Name: Anonymous 2011-08-16 14:10

Why should we keep the Department of Education around?

When it spends about 2 trillion dollars of combined State, and Federal spending...each year!!!?

Clearly the US,does not have issues with teaching children, due to how little we  as a nation spend on the kids.

After all,we are ranked 20th something....

Name: Anonymous 2011-08-16 15:59

Educational results stopped increasing sometime during the 70s yet spending continues to increase, there is little correlation between state educational spending and results.

2 things can be done, if we're going to spend money then it should be on research to improve education, instead of just pork spending. Secondly we should probably cut down on immigration from people with low intelligence and stop encouraging those with low intelligence to reproduce.

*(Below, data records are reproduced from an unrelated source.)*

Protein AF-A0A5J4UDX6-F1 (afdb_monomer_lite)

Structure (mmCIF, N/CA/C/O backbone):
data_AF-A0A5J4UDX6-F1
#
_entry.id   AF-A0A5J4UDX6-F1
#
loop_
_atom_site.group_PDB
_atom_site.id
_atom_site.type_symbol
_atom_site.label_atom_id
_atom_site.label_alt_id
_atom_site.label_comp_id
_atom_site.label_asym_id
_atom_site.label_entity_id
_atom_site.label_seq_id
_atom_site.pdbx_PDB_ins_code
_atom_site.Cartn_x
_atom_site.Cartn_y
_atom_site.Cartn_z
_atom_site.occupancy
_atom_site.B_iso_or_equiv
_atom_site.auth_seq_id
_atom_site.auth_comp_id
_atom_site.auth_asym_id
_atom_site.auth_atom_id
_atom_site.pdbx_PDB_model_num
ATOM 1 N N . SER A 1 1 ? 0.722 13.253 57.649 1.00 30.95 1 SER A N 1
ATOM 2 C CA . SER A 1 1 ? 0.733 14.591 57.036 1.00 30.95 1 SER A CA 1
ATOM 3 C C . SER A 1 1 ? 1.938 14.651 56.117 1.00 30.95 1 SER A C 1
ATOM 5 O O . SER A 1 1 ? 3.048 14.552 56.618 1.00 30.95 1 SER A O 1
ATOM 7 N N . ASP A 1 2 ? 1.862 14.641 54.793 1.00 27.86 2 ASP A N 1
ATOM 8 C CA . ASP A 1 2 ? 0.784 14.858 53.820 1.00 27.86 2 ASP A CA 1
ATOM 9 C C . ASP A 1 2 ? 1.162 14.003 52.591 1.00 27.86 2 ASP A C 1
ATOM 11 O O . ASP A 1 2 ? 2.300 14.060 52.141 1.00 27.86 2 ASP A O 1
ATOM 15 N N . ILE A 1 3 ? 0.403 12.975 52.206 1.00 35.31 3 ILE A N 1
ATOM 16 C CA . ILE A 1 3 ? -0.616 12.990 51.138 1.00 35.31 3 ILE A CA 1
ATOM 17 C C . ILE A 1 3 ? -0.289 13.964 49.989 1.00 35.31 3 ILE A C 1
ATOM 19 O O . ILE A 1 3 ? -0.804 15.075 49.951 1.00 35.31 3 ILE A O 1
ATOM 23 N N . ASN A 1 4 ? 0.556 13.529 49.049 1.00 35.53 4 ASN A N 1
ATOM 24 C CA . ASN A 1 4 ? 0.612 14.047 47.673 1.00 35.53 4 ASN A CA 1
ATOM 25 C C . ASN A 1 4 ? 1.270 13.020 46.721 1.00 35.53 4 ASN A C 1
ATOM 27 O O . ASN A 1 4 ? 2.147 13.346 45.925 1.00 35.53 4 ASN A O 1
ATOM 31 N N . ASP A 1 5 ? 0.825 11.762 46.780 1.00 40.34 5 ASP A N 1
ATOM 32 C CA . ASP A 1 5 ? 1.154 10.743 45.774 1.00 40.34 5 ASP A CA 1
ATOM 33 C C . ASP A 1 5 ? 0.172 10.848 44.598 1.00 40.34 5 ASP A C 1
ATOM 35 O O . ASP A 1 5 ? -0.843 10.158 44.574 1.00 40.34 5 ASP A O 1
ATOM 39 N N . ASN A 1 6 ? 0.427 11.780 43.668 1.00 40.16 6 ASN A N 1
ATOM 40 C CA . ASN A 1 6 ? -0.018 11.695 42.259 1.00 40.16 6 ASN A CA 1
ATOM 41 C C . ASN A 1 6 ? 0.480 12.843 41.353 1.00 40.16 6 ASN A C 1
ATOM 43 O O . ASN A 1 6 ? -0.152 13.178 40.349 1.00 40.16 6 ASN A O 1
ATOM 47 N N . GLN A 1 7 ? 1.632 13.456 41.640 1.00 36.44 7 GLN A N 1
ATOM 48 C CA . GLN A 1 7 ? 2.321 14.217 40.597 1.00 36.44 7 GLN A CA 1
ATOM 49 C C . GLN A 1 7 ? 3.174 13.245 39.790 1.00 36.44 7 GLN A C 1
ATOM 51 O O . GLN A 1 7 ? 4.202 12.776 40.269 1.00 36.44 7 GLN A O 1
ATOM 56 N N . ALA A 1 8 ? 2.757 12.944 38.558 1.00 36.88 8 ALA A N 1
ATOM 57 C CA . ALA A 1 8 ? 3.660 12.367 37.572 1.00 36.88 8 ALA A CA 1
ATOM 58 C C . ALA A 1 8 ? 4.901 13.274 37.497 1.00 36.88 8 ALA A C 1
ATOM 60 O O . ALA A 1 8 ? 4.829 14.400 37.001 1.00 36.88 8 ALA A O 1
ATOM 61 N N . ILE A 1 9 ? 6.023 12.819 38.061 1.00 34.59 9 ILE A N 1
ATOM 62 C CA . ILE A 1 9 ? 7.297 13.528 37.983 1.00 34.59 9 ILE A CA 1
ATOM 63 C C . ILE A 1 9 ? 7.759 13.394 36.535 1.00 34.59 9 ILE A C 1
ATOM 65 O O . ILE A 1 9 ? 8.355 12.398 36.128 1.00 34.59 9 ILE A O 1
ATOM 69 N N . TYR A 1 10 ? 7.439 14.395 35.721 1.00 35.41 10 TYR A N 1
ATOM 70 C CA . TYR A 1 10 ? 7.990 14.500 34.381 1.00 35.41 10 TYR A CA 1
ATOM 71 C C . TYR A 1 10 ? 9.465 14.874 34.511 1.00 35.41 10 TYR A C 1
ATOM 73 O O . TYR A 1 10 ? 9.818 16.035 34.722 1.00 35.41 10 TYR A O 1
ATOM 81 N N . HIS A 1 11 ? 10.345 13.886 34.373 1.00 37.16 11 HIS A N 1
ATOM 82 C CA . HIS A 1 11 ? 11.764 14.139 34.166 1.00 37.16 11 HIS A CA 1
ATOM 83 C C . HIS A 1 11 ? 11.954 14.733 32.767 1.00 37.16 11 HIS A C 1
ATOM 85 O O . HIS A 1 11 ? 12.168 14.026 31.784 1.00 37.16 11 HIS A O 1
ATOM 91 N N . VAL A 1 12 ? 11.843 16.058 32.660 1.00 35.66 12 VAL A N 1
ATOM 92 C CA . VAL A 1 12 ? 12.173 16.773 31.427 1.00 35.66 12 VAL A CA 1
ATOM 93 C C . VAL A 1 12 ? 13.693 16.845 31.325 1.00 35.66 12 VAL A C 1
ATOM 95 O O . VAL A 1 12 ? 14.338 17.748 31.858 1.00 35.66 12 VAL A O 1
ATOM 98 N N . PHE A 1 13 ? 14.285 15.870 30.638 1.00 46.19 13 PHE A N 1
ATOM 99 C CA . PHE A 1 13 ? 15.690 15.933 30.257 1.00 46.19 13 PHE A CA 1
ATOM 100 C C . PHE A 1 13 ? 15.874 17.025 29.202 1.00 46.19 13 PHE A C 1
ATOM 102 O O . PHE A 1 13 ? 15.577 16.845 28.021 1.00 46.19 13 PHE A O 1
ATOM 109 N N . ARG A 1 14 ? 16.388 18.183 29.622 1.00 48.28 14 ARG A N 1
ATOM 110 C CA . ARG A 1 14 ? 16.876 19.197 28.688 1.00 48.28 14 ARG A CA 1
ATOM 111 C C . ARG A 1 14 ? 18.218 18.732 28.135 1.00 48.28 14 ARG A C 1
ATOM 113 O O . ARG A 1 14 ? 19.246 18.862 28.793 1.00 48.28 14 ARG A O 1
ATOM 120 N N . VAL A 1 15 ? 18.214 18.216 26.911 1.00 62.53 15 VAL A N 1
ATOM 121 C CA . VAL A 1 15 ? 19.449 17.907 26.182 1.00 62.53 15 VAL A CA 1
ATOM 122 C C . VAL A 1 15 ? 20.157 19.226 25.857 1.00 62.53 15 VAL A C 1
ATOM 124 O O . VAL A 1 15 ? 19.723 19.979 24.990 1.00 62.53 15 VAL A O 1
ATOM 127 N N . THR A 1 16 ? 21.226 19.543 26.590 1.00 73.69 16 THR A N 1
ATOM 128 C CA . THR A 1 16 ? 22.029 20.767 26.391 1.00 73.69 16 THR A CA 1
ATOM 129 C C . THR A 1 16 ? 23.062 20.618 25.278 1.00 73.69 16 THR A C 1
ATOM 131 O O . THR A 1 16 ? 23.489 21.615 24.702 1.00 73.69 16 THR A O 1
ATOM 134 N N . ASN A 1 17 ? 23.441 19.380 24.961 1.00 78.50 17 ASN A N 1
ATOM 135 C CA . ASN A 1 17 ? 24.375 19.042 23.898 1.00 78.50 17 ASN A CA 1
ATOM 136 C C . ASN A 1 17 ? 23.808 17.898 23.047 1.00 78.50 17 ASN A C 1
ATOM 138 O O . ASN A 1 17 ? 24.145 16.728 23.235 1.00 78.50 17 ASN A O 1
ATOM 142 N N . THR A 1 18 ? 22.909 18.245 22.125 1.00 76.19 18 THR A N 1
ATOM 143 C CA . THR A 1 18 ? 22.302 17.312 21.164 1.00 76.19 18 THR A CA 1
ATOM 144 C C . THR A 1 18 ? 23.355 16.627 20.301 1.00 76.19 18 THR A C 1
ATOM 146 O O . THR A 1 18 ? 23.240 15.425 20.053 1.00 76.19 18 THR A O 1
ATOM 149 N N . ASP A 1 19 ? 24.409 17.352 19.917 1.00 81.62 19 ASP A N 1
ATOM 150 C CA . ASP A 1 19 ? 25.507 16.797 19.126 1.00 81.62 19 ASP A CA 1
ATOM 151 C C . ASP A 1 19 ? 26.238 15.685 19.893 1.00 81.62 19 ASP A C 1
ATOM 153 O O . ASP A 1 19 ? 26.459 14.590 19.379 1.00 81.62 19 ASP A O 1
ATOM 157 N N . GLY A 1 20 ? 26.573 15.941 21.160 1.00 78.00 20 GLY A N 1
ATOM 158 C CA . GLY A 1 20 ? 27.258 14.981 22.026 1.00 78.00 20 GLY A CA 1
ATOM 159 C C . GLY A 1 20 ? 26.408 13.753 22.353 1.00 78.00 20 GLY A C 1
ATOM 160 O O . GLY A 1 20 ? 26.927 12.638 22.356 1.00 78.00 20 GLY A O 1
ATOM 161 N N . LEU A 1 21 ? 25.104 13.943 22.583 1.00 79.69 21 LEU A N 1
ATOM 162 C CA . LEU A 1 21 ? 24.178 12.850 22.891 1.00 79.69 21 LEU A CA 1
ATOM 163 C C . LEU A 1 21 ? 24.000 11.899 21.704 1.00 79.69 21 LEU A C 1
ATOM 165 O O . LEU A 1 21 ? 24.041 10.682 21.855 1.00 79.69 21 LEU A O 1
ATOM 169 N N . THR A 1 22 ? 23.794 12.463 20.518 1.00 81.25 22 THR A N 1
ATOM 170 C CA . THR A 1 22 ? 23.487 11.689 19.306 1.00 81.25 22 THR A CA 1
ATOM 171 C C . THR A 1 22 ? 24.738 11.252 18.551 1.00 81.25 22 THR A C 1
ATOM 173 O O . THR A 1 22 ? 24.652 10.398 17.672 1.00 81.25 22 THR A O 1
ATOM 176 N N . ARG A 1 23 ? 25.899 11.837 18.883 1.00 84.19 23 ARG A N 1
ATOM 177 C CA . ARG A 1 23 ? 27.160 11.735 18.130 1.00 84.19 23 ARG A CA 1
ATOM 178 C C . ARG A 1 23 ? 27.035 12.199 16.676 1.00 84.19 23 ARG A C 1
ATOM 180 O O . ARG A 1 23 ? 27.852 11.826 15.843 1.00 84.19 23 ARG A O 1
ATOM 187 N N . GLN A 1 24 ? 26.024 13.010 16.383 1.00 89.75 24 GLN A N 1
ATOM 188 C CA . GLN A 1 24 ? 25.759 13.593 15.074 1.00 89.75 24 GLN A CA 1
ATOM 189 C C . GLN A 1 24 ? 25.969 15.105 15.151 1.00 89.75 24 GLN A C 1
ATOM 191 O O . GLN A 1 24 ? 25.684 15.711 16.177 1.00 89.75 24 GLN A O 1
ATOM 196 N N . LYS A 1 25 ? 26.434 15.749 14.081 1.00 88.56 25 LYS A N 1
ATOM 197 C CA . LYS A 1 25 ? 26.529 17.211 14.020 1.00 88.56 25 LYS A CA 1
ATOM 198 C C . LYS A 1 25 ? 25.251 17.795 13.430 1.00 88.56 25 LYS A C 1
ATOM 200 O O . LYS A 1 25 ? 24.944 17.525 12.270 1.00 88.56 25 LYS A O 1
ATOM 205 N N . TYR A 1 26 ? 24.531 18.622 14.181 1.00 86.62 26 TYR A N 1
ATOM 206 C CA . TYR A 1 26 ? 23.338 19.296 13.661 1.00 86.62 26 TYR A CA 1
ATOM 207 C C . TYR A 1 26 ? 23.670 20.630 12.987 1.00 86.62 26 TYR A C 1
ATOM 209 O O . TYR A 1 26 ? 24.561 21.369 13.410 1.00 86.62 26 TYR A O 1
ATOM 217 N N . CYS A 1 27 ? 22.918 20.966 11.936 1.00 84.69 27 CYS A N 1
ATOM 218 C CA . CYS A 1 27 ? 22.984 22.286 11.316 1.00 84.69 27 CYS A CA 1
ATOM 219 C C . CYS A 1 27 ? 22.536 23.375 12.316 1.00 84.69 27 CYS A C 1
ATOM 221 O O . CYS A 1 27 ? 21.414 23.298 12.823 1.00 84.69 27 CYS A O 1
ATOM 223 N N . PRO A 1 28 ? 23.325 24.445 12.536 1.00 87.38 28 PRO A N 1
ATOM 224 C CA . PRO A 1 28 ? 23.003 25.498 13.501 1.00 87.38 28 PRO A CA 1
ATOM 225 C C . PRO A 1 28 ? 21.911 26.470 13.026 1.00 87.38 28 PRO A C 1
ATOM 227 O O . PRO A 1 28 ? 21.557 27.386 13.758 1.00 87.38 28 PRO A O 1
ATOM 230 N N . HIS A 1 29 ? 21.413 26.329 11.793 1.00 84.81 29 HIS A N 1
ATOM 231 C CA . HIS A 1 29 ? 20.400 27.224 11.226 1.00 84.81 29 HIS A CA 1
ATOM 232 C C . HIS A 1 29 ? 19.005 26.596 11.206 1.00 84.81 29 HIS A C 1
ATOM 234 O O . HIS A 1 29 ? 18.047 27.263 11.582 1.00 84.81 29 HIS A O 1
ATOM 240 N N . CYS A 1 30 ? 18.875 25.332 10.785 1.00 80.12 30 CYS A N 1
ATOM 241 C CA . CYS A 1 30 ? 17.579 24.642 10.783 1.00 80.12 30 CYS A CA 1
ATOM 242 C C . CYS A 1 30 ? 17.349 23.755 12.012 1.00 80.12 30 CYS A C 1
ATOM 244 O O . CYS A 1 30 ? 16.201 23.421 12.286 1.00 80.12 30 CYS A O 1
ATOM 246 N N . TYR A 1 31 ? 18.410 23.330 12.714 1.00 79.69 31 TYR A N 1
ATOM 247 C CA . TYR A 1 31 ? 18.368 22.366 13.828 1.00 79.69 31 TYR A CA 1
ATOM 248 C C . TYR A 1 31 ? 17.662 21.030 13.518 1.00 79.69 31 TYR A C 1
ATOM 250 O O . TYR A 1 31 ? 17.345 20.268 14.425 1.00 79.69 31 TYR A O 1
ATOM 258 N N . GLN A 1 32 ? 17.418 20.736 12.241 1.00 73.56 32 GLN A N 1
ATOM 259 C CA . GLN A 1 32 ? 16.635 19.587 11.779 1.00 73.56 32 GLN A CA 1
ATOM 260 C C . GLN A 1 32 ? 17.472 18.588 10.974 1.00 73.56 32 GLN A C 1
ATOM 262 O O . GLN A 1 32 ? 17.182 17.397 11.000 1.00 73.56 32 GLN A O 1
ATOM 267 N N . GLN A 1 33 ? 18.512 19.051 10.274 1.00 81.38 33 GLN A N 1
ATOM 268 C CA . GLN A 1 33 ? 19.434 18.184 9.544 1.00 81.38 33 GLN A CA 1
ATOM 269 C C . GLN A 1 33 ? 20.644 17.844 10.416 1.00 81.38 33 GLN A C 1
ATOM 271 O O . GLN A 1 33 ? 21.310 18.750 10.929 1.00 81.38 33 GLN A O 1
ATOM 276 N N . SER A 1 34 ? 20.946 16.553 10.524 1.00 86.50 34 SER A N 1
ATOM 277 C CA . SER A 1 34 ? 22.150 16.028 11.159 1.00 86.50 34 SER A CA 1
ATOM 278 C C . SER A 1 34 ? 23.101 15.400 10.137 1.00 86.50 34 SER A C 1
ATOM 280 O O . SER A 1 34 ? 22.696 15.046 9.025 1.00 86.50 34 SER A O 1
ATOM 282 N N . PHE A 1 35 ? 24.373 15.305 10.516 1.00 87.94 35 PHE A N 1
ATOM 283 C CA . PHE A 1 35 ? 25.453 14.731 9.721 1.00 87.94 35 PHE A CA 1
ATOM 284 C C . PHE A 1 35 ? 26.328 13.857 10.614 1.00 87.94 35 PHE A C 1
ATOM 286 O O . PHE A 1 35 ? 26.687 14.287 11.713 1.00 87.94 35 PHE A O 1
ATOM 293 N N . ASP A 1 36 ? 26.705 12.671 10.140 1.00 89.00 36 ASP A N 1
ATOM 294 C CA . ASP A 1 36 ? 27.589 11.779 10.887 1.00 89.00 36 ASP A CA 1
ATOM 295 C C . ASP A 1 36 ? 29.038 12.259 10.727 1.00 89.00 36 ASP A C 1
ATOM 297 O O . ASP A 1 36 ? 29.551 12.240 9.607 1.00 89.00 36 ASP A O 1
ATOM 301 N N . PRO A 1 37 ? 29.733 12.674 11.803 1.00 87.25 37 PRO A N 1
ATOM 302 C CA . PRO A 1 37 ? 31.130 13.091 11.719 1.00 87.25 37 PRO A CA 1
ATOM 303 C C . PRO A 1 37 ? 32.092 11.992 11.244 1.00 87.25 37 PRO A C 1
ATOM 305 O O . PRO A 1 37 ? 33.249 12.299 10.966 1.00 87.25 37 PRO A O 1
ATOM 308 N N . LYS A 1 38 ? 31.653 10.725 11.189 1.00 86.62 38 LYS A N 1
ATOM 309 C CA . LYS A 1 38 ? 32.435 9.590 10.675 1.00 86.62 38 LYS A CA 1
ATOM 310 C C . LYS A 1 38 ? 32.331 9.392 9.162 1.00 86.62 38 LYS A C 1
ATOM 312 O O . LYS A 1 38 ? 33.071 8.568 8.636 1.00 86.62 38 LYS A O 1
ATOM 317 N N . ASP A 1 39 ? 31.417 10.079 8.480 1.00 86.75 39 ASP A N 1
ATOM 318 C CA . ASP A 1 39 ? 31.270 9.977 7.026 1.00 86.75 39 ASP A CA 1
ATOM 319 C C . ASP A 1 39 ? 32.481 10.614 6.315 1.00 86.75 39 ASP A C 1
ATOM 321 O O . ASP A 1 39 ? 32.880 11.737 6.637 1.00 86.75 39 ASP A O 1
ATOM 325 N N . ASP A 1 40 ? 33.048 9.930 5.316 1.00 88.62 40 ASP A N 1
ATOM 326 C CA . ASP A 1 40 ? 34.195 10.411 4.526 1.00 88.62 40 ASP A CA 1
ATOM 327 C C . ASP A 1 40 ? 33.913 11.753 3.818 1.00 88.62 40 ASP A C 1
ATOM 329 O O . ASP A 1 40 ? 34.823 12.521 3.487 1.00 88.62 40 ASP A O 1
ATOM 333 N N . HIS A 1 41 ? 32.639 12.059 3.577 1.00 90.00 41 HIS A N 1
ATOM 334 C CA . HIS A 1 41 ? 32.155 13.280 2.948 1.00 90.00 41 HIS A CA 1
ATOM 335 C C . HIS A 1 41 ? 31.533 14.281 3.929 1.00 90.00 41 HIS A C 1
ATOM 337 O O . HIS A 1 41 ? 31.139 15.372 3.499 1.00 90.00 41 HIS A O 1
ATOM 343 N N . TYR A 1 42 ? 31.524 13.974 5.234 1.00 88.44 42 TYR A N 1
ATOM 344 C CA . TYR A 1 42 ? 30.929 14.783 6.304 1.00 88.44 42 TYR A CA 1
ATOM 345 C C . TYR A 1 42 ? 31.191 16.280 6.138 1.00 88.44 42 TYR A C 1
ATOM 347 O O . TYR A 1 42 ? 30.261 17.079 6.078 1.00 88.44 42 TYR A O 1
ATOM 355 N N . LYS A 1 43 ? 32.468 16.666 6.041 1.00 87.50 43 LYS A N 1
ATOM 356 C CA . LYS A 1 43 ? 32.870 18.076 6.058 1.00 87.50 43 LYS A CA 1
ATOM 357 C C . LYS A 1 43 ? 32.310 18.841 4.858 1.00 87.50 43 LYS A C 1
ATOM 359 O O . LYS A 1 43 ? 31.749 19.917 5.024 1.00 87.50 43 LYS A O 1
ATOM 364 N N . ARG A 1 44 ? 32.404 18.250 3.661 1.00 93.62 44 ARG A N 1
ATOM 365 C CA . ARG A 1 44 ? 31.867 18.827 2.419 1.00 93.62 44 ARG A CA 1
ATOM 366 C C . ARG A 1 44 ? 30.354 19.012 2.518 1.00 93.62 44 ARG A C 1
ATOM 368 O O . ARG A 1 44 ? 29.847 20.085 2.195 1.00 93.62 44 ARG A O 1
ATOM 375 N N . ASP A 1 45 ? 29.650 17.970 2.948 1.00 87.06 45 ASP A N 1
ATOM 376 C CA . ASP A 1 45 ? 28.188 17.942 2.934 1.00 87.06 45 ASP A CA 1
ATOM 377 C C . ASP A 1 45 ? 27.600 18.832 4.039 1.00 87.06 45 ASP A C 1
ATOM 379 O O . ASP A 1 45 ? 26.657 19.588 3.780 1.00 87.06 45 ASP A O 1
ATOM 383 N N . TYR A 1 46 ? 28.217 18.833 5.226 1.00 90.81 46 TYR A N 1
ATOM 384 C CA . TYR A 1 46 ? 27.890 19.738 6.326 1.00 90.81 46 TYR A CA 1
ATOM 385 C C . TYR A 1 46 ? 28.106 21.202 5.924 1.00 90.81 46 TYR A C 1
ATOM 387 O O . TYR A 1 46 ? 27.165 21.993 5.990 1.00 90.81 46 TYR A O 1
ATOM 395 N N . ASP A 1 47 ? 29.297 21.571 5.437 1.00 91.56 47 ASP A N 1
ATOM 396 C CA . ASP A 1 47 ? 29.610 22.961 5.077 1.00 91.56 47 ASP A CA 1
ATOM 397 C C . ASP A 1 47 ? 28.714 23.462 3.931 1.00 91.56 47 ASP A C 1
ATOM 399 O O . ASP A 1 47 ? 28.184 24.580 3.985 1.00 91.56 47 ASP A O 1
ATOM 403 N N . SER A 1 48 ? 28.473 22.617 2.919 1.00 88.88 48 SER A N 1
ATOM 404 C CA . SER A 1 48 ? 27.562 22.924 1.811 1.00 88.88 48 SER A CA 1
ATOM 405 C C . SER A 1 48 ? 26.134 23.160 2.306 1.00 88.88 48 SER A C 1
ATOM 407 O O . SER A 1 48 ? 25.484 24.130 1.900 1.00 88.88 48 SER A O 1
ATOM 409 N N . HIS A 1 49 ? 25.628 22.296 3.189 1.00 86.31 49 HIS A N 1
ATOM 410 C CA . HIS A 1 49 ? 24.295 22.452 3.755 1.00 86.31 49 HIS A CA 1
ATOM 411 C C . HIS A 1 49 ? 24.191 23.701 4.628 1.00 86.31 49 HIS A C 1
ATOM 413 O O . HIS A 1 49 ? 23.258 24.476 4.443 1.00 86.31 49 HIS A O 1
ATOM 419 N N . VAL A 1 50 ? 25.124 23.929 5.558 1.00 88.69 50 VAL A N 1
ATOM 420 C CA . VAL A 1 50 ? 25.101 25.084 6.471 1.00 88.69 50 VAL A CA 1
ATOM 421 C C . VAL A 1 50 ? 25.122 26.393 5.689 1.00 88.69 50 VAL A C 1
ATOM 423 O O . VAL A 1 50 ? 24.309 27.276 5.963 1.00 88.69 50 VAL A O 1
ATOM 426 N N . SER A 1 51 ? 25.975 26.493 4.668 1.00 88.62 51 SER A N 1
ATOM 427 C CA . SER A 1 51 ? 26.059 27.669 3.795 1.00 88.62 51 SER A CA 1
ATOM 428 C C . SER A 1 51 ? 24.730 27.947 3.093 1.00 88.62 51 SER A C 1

Name: Anonymous 2011-08-16 16:00

peoples*

Name: Anonymous 2011-08-16 22:35

This is what happens when the government has a monopoly on schooling/standards of schooling.
I cant believe people are surprised.

Name: Anonymous 2011-08-17 0:04

I work as an IT tech in a school district. Education is a joke. It's about babysitting and passing multiple choice questions. The teachers hate the kids. The kids act like retarded shits.

They don't need money. They need shock collars and daily rape.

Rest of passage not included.